Bu yüzden ilk kuruşçuklarını kazandığı CHP'yle arasında ''bambaşka bir bağ'' kurmuştu. Bu kitabın yazarı olan o çocuğun ''babasının ayakta kalmasını sağlamasından ötürü'' CHP'ye ödenmemiş bir borcu vardır. Belki de ''babasının asla ödeyemeyeceği CHP'ye olan borç'' yüzünden kendisini ''gönüllü'' çalışan olarak Halk TV'de bulmuştur.
Çünkü nasıl bu kitabın yazarı hep ''babasının elinden tutup CHP mitinglerine götürdüğü çocuk'' olarak kaldıysa babası da ölene kadar CHP'nin çay ocağında çalışan ''küçük çaycı'' olarak kaldı. CHP'den aldığı kültür onu 12 Eylül'de DİSK davasında idamla yargılanacak Türkiye'nin ilk devrimci sendikacılarından biri yaptı.
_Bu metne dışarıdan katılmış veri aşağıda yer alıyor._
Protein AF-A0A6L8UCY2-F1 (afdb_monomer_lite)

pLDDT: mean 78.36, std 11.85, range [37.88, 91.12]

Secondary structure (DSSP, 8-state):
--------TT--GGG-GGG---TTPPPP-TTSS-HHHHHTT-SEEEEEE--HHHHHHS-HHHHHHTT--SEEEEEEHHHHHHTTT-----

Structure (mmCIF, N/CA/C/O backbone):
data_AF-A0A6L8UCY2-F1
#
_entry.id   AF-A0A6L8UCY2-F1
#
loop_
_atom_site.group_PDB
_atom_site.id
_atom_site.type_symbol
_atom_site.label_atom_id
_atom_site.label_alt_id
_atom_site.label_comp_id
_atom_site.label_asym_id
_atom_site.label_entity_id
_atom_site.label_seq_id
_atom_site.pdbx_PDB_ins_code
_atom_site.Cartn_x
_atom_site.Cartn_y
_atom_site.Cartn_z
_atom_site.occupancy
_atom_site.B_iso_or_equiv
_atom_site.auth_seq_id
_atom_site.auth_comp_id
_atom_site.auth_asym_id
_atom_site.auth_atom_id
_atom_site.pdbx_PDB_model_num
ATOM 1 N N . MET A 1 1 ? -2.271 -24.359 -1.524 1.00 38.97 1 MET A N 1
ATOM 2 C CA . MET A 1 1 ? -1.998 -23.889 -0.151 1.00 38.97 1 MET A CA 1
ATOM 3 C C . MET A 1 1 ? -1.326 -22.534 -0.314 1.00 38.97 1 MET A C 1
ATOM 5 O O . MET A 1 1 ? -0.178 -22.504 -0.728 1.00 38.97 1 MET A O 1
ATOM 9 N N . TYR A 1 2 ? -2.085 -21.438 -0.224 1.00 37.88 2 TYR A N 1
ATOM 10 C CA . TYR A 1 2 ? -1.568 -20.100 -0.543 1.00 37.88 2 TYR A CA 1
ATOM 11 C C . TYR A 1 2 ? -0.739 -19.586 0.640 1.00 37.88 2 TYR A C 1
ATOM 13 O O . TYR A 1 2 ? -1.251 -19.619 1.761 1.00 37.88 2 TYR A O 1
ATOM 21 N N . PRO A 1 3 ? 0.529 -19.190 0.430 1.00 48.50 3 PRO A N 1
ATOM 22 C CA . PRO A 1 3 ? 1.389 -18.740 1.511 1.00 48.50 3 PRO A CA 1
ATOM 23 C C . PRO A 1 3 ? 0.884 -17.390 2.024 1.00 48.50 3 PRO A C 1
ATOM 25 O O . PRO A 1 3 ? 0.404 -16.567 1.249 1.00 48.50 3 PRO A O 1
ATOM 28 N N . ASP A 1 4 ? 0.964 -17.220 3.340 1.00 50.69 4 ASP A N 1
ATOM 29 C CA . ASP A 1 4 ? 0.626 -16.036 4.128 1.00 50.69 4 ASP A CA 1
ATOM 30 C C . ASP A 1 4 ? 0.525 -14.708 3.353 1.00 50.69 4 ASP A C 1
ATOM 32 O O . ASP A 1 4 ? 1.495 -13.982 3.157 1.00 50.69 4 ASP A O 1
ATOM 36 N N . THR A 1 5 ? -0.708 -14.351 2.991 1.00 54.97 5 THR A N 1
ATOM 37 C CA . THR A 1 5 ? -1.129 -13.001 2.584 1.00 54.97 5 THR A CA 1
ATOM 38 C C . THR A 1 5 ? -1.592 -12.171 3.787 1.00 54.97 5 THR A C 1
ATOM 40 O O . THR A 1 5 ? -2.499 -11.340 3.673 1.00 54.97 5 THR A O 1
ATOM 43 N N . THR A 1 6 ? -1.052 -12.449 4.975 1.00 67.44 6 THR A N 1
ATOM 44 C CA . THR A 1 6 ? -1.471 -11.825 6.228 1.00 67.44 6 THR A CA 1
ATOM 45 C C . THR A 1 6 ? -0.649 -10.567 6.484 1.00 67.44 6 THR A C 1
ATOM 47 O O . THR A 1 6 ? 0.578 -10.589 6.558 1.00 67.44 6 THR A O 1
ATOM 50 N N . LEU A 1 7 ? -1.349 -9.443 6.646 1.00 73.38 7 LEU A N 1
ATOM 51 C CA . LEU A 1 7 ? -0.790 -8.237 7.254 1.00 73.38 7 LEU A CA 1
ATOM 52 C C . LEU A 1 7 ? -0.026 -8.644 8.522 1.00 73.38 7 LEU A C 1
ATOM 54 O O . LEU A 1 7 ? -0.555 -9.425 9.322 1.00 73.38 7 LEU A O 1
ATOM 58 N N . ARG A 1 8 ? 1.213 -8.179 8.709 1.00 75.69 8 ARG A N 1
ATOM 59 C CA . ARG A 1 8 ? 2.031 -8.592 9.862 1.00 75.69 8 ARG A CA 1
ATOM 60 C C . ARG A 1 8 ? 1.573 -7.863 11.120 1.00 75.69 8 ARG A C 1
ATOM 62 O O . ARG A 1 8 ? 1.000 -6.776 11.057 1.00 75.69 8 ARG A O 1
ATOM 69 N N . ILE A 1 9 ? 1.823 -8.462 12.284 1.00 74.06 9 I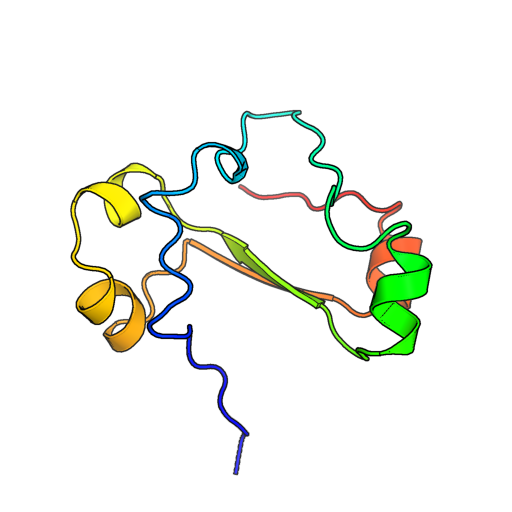LE A N 1
ATOM 70 C CA . ILE A 1 9 ? 1.454 -7.839 13.564 1.00 74.06 9 ILE A CA 1
ATOM 71 C C . ILE A 1 9 ? 2.216 -6.531 13.797 1.00 74.06 9 ILE A C 1
ATOM 73 O O . ILE A 1 9 ? 1.643 -5.584 14.326 1.00 74.06 9 ILE A O 1
ATOM 77 N N . ASP A 1 10 ? 3.453 -6.468 13.305 1.00 75.62 10 ASP A N 1
ATOM 78 C CA . ASP A 1 10 ? 4.372 -5.346 13.497 1.00 75.62 10 ASP A CA 1
ATOM 79 C C . ASP A 1 10 ? 4.189 -4.215 12.467 1.00 75.62 10 ASP A C 1
ATOM 81 O O . ASP A 1 10 ? 4.713 -3.121 12.657 1.00 75.62 10 ASP A O 1
ATOM 85 N N . ASP A 1 11 ? 3.410 -4.441 11.403 1.00 75.62 11 ASP A N 1
ATOM 86 C CA . ASP A 1 11 ? 3.241 -3.497 10.286 1.00 75.62 11 ASP A CA 1
ATOM 87 C C . ASP A 1 11 ? 2.090 -2.503 10.508 1.00 75.62 11 ASP A C 1
ATOM 89 O O . ASP A 1 11 ? 1.444 -2.082 9.553 1.00 75.62 11 ASP A O 1
ATOM 93 N N . ASN A 1 12 ? 1.797 -2.127 11.757 1.00 78.75 12 ASN A N 1
ATOM 94 C CA . ASN A 1 12 ? 0.727 -1.170 12.039 1.00 78.75 12 ASN A CA 1
ATOM 95 C C . ASN A 1 12 ? 1.086 0.228 11.484 1.00 78.75 12 ASN A C 1
ATOM 97 O O . ASN A 1 12 ? 2.003 0.871 12.010 1.00 78.75 12 ASN A O 1
ATOM 101 N N . PRO A 1 13 ? 0.356 0.748 10.478 1.00 75.44 13 PRO A N 1
ATOM 102 C CA . PRO A 1 13 ? 0.671 2.039 9.882 1.00 75.44 13 PRO A CA 1
ATOM 103 C C . PRO A 1 13 ? 0.206 3.227 10.741 1.00 75.44 13 PRO A C 1
ATOM 105 O O . PRO A 1 13 ? 0.631 4.350 10.481 1.00 75.44 13 PRO A O 1
ATOM 108 N N . SER A 1 14 ? -0.615 3.012 11.782 1.00 72.62 14 SER A N 1
ATOM 109 C CA . SER A 1 14 ? -1.247 4.088 12.566 1.00 72.62 14 SER A CA 1
ATOM 110 C C . SER A 1 14 ? -0.260 5.021 13.277 1.00 72.62 14 SER A C 1
ATOM 112 O O . SER A 1 14 ? -0.595 6.167 13.571 1.00 72.62 14 SER A O 1
ATOM 114 N N . SER A 1 15 ? 0.955 4.546 13.559 1.00 65.75 15 SER A N 1
ATOM 115 C CA . SER A 1 15 ? 2.010 5.302 14.246 1.00 65.75 15 SER A CA 1
ATOM 116 C C . SER A 1 15 ? 3.057 5.895 13.296 1.00 65.75 15 SER A C 1
ATOM 118 O O . SER A 1 15 ? 3.943 6.631 13.733 1.00 65.75 15 SER A O 1
ATOM 120 N N . LEU A 1 16 ? 2.977 5.596 11.997 1.00 68.31 16 LEU A N 1
ATOM 121 C CA . LEU A 1 16 ? 3.980 5.972 11.008 1.00 68.31 16 LEU A CA 1
ATOM 122 C C . LEU A 1 16 ? 3.479 7.144 10.165 1.00 68.31 16 LEU A C 1
ATOM 124 O O . LEU A 1 16 ? 3.001 6.960 9.050 1.00 68.31 16 LEU A O 1
ATOM 128 N N . SER A 1 17 ? 3.667 8.367 10.663 1.00 64.62 17 SER A N 1
ATOM 129 C CA . SER A 1 17 ? 3.288 9.600 9.951 1.00 64.62 17 SER A CA 1
ATOM 130 C C . SER A 1 17 ? 3.875 9.706 8.537 1.00 64.62 17 SER A C 1
ATOM 132 O O . SER A 1 17 ? 3.248 10.271 7.654 1.00 64.62 17 SER A O 1
ATOM 134 N N . ARG A 1 18 ? 5.039 9.092 8.292 1.00 67.31 18 ARG A N 1
ATOM 135 C CA . ARG A 1 18 ? 5.681 8.990 6.966 1.00 67.31 18 ARG A CA 1
ATOM 136 C C . ARG A 1 18 ? 4.920 8.144 5.930 1.00 67.31 18 ARG A C 1
ATOM 138 O O . ARG A 1 18 ? 5.385 8.044 4.802 1.00 67.31 18 ARG A O 1
ATOM 145 N N . LEU A 1 19 ? 3.873 7.427 6.341 1.00 71.19 19 LEU A N 1
ATOM 146 C CA . LEU A 1 19 ? 3.035 6.592 5.470 1.00 71.19 19 LEU A CA 1
ATOM 147 C C . LEU A 1 19 ? 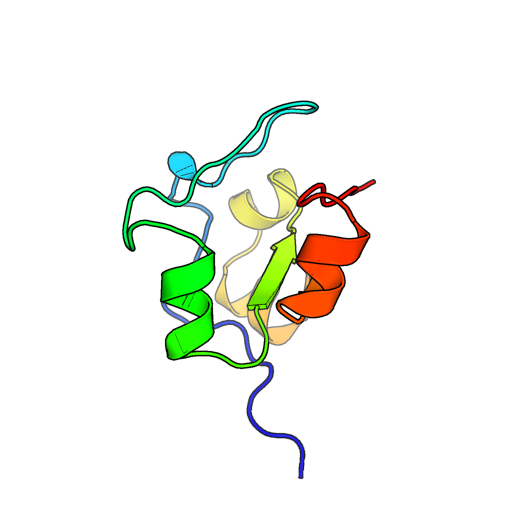1.686 7.250 5.154 1.00 71.19 19 LEU A C 1
ATOM 149 O O . LEU A 1 19 ? 0.892 6.664 4.421 1.00 71.19 19 LEU A O 1
ATOM 153 N N . LEU A 1 20 ? 1.419 8.441 5.700 1.00 74.50 20 LEU A N 1
ATOM 154 C CA . LEU A 1 20 ? 0.281 9.249 5.279 1.00 74.50 20 LEU A CA 1
ATOM 155 C C . LEU A 1 20 ? 0.534 9.730 3.853 1.00 74.50 20 LEU A C 1
ATOM 157 O O . LEU A 1 20 ? 1.593 10.276 3.558 1.00 74.50 20 LEU A O 1
ATOM 161 N N . LEU A 1 21 ? -0.440 9.487 2.985 1.00 74.88 21 LEU A N 1
ATOM 162 C CA . LEU A 1 21 ? -0.420 9.904 1.593 1.00 74.88 21 LEU A CA 1
ATOM 163 C C . LEU A 1 21 ? -1.425 11.032 1.418 1.00 74.88 21 LEU A C 1
ATOM 165 O O . LEU A 1 21 ? -2.613 10.845 1.676 1.00 74.88 21 LEU A O 1
ATOM 169 N N . SER A 1 22 ? -0.959 12.180 0.945 1.00 76.56 22 SER A N 1
ATOM 170 C CA . SER A 1 22 ? -1.842 13.240 0.465 1.00 76.56 22 SER A CA 1
ATOM 171 C C . SER A 1 22 ? -2.146 13.035 -1.027 1.00 76.56 22 SER A C 1
ATOM 173 O O . SER A 1 22 ? -1.322 12.476 -1.761 1.00 76.56 22 SER A O 1
ATOM 175 N N . PRO A 1 23 ? -3.303 13.492 -1.536 1.00 73.12 23 PRO A N 1
ATOM 176 C CA . PRO A 1 23 ? -3.587 13.442 -2.967 1.00 73.12 23 PRO A CA 1
ATOM 177 C C . PRO A 1 23 ? -2.503 14.164 -3.781 1.00 73.12 23 PRO A C 1
ATOM 179 O O . PRO A 1 23 ? -2.193 15.326 -3.523 1.00 73.12 23 PRO A O 1
ATOM 182 N N . GLY A 1 24 ? -1.923 13.474 -4.768 1.00 72.62 24 GLY A N 1
ATOM 183 C CA . GLY A 1 24 ? -0.842 14.006 -5.611 1.00 72.62 24 GLY A CA 1
ATOM 184 C C . GLY A 1 24 ? 0.558 13.955 -4.988 1.00 72.62 24 GLY A C 1
ATOM 185 O O . GLY A 1 24 ? 1.519 14.390 -5.621 1.00 72.62 24 GLY A O 1
ATOM 186 N N . GLU A 1 25 ? 0.700 13.415 -3.777 1.00 74.75 25 GLU A N 1
ATOM 187 C CA . GLU A 1 25 ? 1.997 13.253 -3.128 1.00 74.75 25 GLU A CA 1
ATOM 188 C C . GLU A 1 25 ? 2.796 12.099 -3.748 1.00 74.75 25 GLU A C 1
ATOM 190 O O . GLU A 1 25 ? 2.264 11.035 -4.065 1.00 74.75 25 GLU A O 1
ATOM 195 N N . THR A 1 26 ? 4.102 12.311 -3.920 1.00 71.88 26 THR A N 1
ATOM 196 C CA . THR A 1 26 ? 5.036 11.259 -4.332 1.00 71.88 26 THR A CA 1
ATOM 197 C C . THR A 1 26 ? 5.826 10.807 -3.118 1.00 71.88 26 THR A C 1
ATOM 199 O O . THR A 1 26 ? 6.581 11.586 -2.540 1.00 71.88 26 THR A O 1
ATOM 202 N N . VAL A 1 27 ? 5.692 9.533 -2.758 1.00 68.38 27 VAL A N 1
ATOM 203 C CA . VAL A 1 27 ? 6.477 8.933 -1.678 1.00 68.38 27 VAL A CA 1
ATOM 204 C C . VAL A 1 27 ? 7.641 8.167 -2.282 1.00 68.38 27 VAL A C 1
ATOM 206 O O . VAL A 1 27 ? 7.461 7.185 -3.001 1.00 68.38 27 VAL A O 1
ATOM 209 N N . SER A 1 28 ? 8.857 8.616 -1.984 1.00 66.19 28 SER A N 1
ATOM 210 C CA . SER A 1 28 ? 10.066 7.841 -2.244 1.00 66.19 28 SER A CA 1
ATOM 211 C C . SER A 1 28 ? 10.318 6.895 -1.073 1.00 66.19 28 SER A C 1
ATOM 213 O O . SER A 1 28 ? 10.010 7.219 0.072 1.00 66.19 28 SER A O 1
ATOM 215 N N . ASN A 1 29 ? 10.860 5.705 -1.335 1.00 60.72 29 ASN A N 1
ATOM 216 C CA . ASN A 1 29 ? 11.285 4.801 -0.270 1.00 60.72 29 ASN A CA 1
ATOM 217 C C . ASN A 1 29 ? 12.658 5.255 0.254 1.00 60.72 29 ASN A C 1
ATOM 219 O O . ASN A 1 29 ? 13.660 5.046 -0.426 1.00 60.72 29 ASN A O 1
ATOM 223 N N . PRO A 1 30 ? 12.766 5.827 1.467 1.00 54.03 30 PRO A N 1
ATOM 224 C CA . PRO A 1 30 ? 14.030 6.391 1.924 1.00 54.03 30 PRO A CA 1
ATOM 225 C C . PRO A 1 30 ? 14.972 5.332 2.518 1.00 54.03 30 PRO A C 1
ATOM 227 O O . PRO A 1 30 ? 16.075 5.668 2.939 1.00 54.03 30 PRO A O 1
ATOM 230 N N . ARG A 1 31 ? 14.548 4.059 2.626 1.00 55.09 31 ARG A N 1
ATOM 231 C CA . ARG A 1 31 ? 15.261 3.043 3.424 1.00 55.09 31 ARG A CA 1
ATOM 232 C C . ARG A 1 31 ? 16.083 2.029 2.629 1.00 55.09 31 ARG A C 1
ATOM 234 O O . ARG A 1 31 ? 16.870 1.326 3.256 1.00 55.09 31 ARG A O 1
ATOM 241 N N . ARG A 1 32 ? 15.908 1.898 1.308 1.00 56.88 32 ARG A N 1
ATOM 242 C CA . ARG A 1 32 ? 16.546 0.815 0.523 1.00 56.88 32 ARG A CA 1
ATOM 243 C C . ARG A 1 32 ? 17.186 1.244 -0.805 1.00 56.88 32 ARG A C 1
ATOM 245 O O . ARG A 1 32 ? 17.420 0.397 -1.654 1.00 56.88 32 ARG A O 1
ATOM 252 N N . GLY A 1 33 ? 17.521 2.522 -0.971 1.00 69.94 33 GLY A N 1
ATOM 253 C CA . GLY A 1 33 ? 18.106 3.003 -2.227 1.00 69.94 33 GLY A CA 1
ATOM 254 C C . GLY A 1 33 ? 17.055 3.097 -3.334 1.00 69.94 33 GLY A C 1
ATOM 255 O O . GLY A 1 33 ? 15.968 3.617 -3.090 1.00 69.94 33 GLY A O 1
ATOM 256 N N . SER A 1 34 ? 17.382 2.638 -4.543 1.00 76.06 34 SER A N 1
ATOM 257 C CA . SER A 1 34 ? 16.468 2.681 -5.687 1.00 76.06 34 SER A CA 1
ATOM 258 C C . SER A 1 34 ? 15.436 1.547 -5.634 1.00 76.06 34 SER A C 1
ATOM 260 O O . SER A 1 34 ? 15.665 0.509 -5.009 1.00 76.06 34 SER A O 1
ATOM 262 N N . TRP A 1 35 ? 14.278 1.737 -6.271 1.00 77.88 35 TRP A N 1
ATOM 263 C CA . TRP A 1 35 ? 13.251 0.693 -6.312 1.00 77.88 35 TRP A CA 1
ATOM 264 C C . TRP A 1 35 ? 13.725 -0.533 -7.095 1.00 77.88 35 TRP A C 1
ATOM 266 O O . TRP A 1 35 ? 13.399 -1.651 -6.717 1.00 77.88 35 TRP A O 1
ATOM 276 N N . GLU A 1 36 ? 14.562 -0.338 -8.110 1.00 80.50 36 GLU A N 1
ATOM 277 C CA . GLU A 1 36 ? 15.242 -1.398 -8.853 1.00 80.50 36 GLU A CA 1
ATOM 278 C C . GLU A 1 36 ? 16.009 -2.333 -7.905 1.00 80.50 36 GLU A C 1
ATOM 280 O O . GLU A 1 36 ? 15.823 -3.545 -7.957 1.00 80.50 36 GLU A O 1
ATOM 285 N N . GLY A 1 37 ? 16.784 -1.778 -6.963 1.00 81.06 37 GLY A N 1
ATOM 286 C CA . GLY A 1 37 ? 17.531 -2.568 -5.976 1.00 81.06 37 GLY A CA 1
ATOM 287 C C . GLY A 1 37 ? 16.636 -3.319 -4.982 1.00 81.06 37 GLY A C 1
ATOM 288 O O . GLY A 1 37 ? 17.017 -4.356 -4.438 1.00 81.06 37 GLY A O 1
ATOM 289 N N . VAL A 1 38 ? 15.412 -2.835 -4.747 1.00 81.94 38 VAL A N 1
ATOM 290 C CA . VAL A 1 38 ? 14.425 -3.570 -3.943 1.00 81.94 38 VAL A CA 1
ATOM 291 C C . VAL A 1 38 ? 13.996 -4.843 -4.675 1.00 81.94 38 VAL A C 1
ATOM 293 O O . VAL A 1 38 ? 13.980 -5.910 -4.059 1.00 81.94 38 VAL A O 1
ATOM 296 N N . PHE A 1 39 ? 13.721 -4.747 -5.978 1.00 84.62 39 PHE A N 1
ATOM 297 C CA . PHE A 1 39 ? 13.308 -5.876 -6.821 1.00 84.62 39 PHE A CA 1
ATOM 298 C C . PHE A 1 39 ? 14.423 -6.887 -7.122 1.00 84.62 39 PHE A C 1
ATOM 300 O O . PHE A 1 39 ? 14.136 -7.987 -7.577 1.00 84.62 39 PHE A O 1
ATOM 307 N N . GLU A 1 40 ? 15.681 -6.600 -6.782 1.00 84.25 40 GLU A N 1
ATOM 308 C CA . GLU A 1 40 ? 16.729 -7.634 -6.781 1.00 84.25 40 GLU A CA 1
ATOM 309 C C . GLU A 1 40 ? 16.460 -8.740 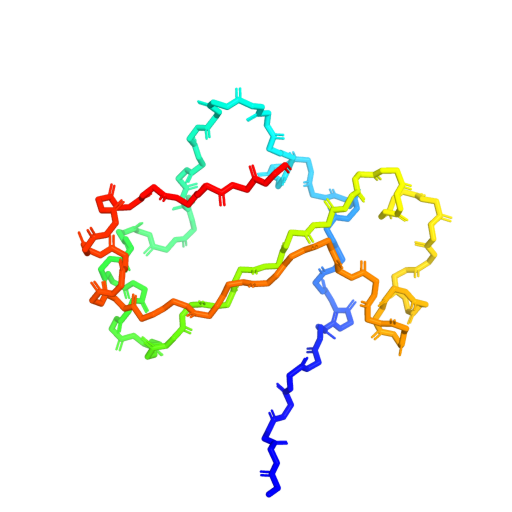-5.746 1.00 84.25 40 GLU A C 1
ATOM 311 O O . GLU A 1 40 ? 16.937 -9.864 -5.891 1.00 84.25 40 GLU A O 1
ATOM 316 N N . ASN A 1 41 ? 15.708 -8.425 -4.685 1.00 82.56 41 ASN A N 1
ATOM 317 C CA . ASN A 1 41 ? 15.460 -9.328 -3.560 1.00 82.56 41 ASN A CA 1
ATOM 318 C C . ASN A 1 41 ? 13.984 -9.732 -3.412 1.00 82.56 41 ASN A C 1
ATOM 320 O O . ASN A 1 41 ? 13.669 -10.568 -2.562 1.00 82.56 41 ASN A O 1
ATOM 324 N N . ILE A 1 42 ? 13.078 -9.130 -4.188 1.00 83.44 42 ILE A N 1
ATOM 325 C CA . ILE A 1 42 ? 11.645 -9.444 -4.181 1.00 83.44 42 ILE A CA 1
ATOM 326 C C . ILE A 1 42 ? 11.128 -9.541 -5.614 1.00 83.44 42 ILE A C 1
ATOM 328 O O . ILE A 1 42 ? 11.492 -8.737 -6.460 1.00 83.44 42 ILE A O 1
ATOM 332 N N . ASP A 1 43 ? 10.228 -10.485 -5.863 1.00 84.69 43 ASP A N 1
ATOM 333 C CA . ASP A 1 43 ? 9.581 -10.639 -7.173 1.00 84.69 43 ASP A CA 1
ATOM 334 C C . ASP A 1 43 ? 8.327 -9.754 -7.301 1.00 84.69 43 ASP A C 1
ATOM 336 O O . ASP A 1 43 ? 8.030 -9.182 -8.348 1.00 84.69 43 ASP A O 1
ATOM 340 N N . THR A 1 44 ? 7.595 -9.588 -6.196 1.00 87.06 44 THR A N 1
ATOM 341 C CA . THR A 1 44 ? 6.336 -8.837 -6.145 1.00 87.06 44 THR A CA 1
ATOM 342 C C . THR A 1 44 ? 6.338 -7.857 -4.976 1.00 87.06 44 THR A C 1
ATOM 344 O O . THR A 1 44 ? 6.586 -8.235 -3.828 1.00 87.06 44 THR A O 1
ATOM 347 N N . LEU A 1 45 ? 6.007 -6.597 -5.256 1.00 85.94 45 LEU A N 1
ATOM 348 C CA . LEU A 1 45 ? 5.740 -5.563 -4.265 1.00 85.94 45 LEU A CA 1
ATOM 349 C C . LEU A 1 45 ? 4.252 -5.563 -3.908 1.00 85.94 45 LEU A C 1
ATOM 351 O O . LEU A 1 45 ? 3.402 -5.318 -4.760 1.00 85.94 45 LEU A O 1
ATOM 355 N N . MET A 1 46 ? 3.944 -5.785 -2.632 1.00 85.94 46 MET A N 1
ATOM 356 C CA . MET A 1 46 ? 2.579 -5.709 -2.112 1.00 85.94 46 MET A CA 1
ATOM 357 C C . MET A 1 46 ? 2.355 -4.346 -1.450 1.00 85.94 46 MET A C 1
ATOM 359 O O . MET A 1 46 ? 2.996 -4.021 -0.449 1.00 85.94 46 MET A O 1
ATOM 363 N N . ILE A 1 47 ? 1.446 -3.546 -2.001 1.00 85.00 47 ILE A N 1
ATOM 364 C CA . ILE A 1 47 ? 1.044 -2.242 -1.470 1.00 85.00 47 ILE A CA 1
ATOM 365 C C . ILE A 1 47 ? -0.345 -2.387 -0.861 1.00 85.00 47 ILE A C 1
ATOM 367 O O . ILE A 1 47 ? -1.293 -2.770 -1.545 1.00 85.00 47 ILE A O 1
ATOM 371 N N . PHE A 1 48 ? -0.472 -2.035 0.414 1.00 85.75 48 PHE A N 1
ATOM 372 C CA . PHE A 1 48 ? -1.738 -2.038 1.137 1.00 85.75 48 PHE A CA 1
ATOM 373 C C . PHE A 1 48 ? -2.139 -0.599 1.443 1.00 85.75 48 PHE A C 1
ATOM 375 O O . PHE A 1 48 ? -1.416 0.121 2.130 1.00 85.75 48 PHE A O 1
ATOM 382 N N . ILE A 1 49 ? -3.288 -0.188 0.919 1.00 87.00 49 ILE A N 1
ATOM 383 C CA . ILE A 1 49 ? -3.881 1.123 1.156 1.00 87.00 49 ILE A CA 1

2015'te Türkiye siyasi tarihinde bir ''ilk'' yaşandı. İlk kez bir genel seçim yeni bir ''seçim'' doğurdu. 7 Haziran'dan 1 Kasım'a bir başka ''mucize'' gerçekleşti. Tek başına iktidarı kaybeden AKP inanılmaz bir ''geri dönüş'' yaşadı.
Özellikle CHP açısından analize muhtaç bir dönemdi. Genel kanıya göre CHP ''doğru'' bir yol tutturmuştu ama yine olmamıştı! Sorun CHP'nin Atatürkçülüğü daha fazla öne çıkarmaması mıydı?
Sorun CHP'nin ''daha fazla sol'' olmaması mıydı? Sorun ''lider'' miydi yöneticiler miydi?
CHP ''halktan ve gençlikten kopuk'' artık ''yaşlanmış'' bir parti miydi? Asırlık CHP'nin ''iyi yazılmamış'' kısa tarihine bakıldığında çok ilginçtir hep aynı tartışmalar dönüyor sürekli bir ''de ja vu'' yaşanıyor.
Tüm bu sorulara en küçük bir özel hesabı olmaksızın babasının CHP mitinglerine taşıdığı ''içimdeki o çocuk'' yanıt aradı.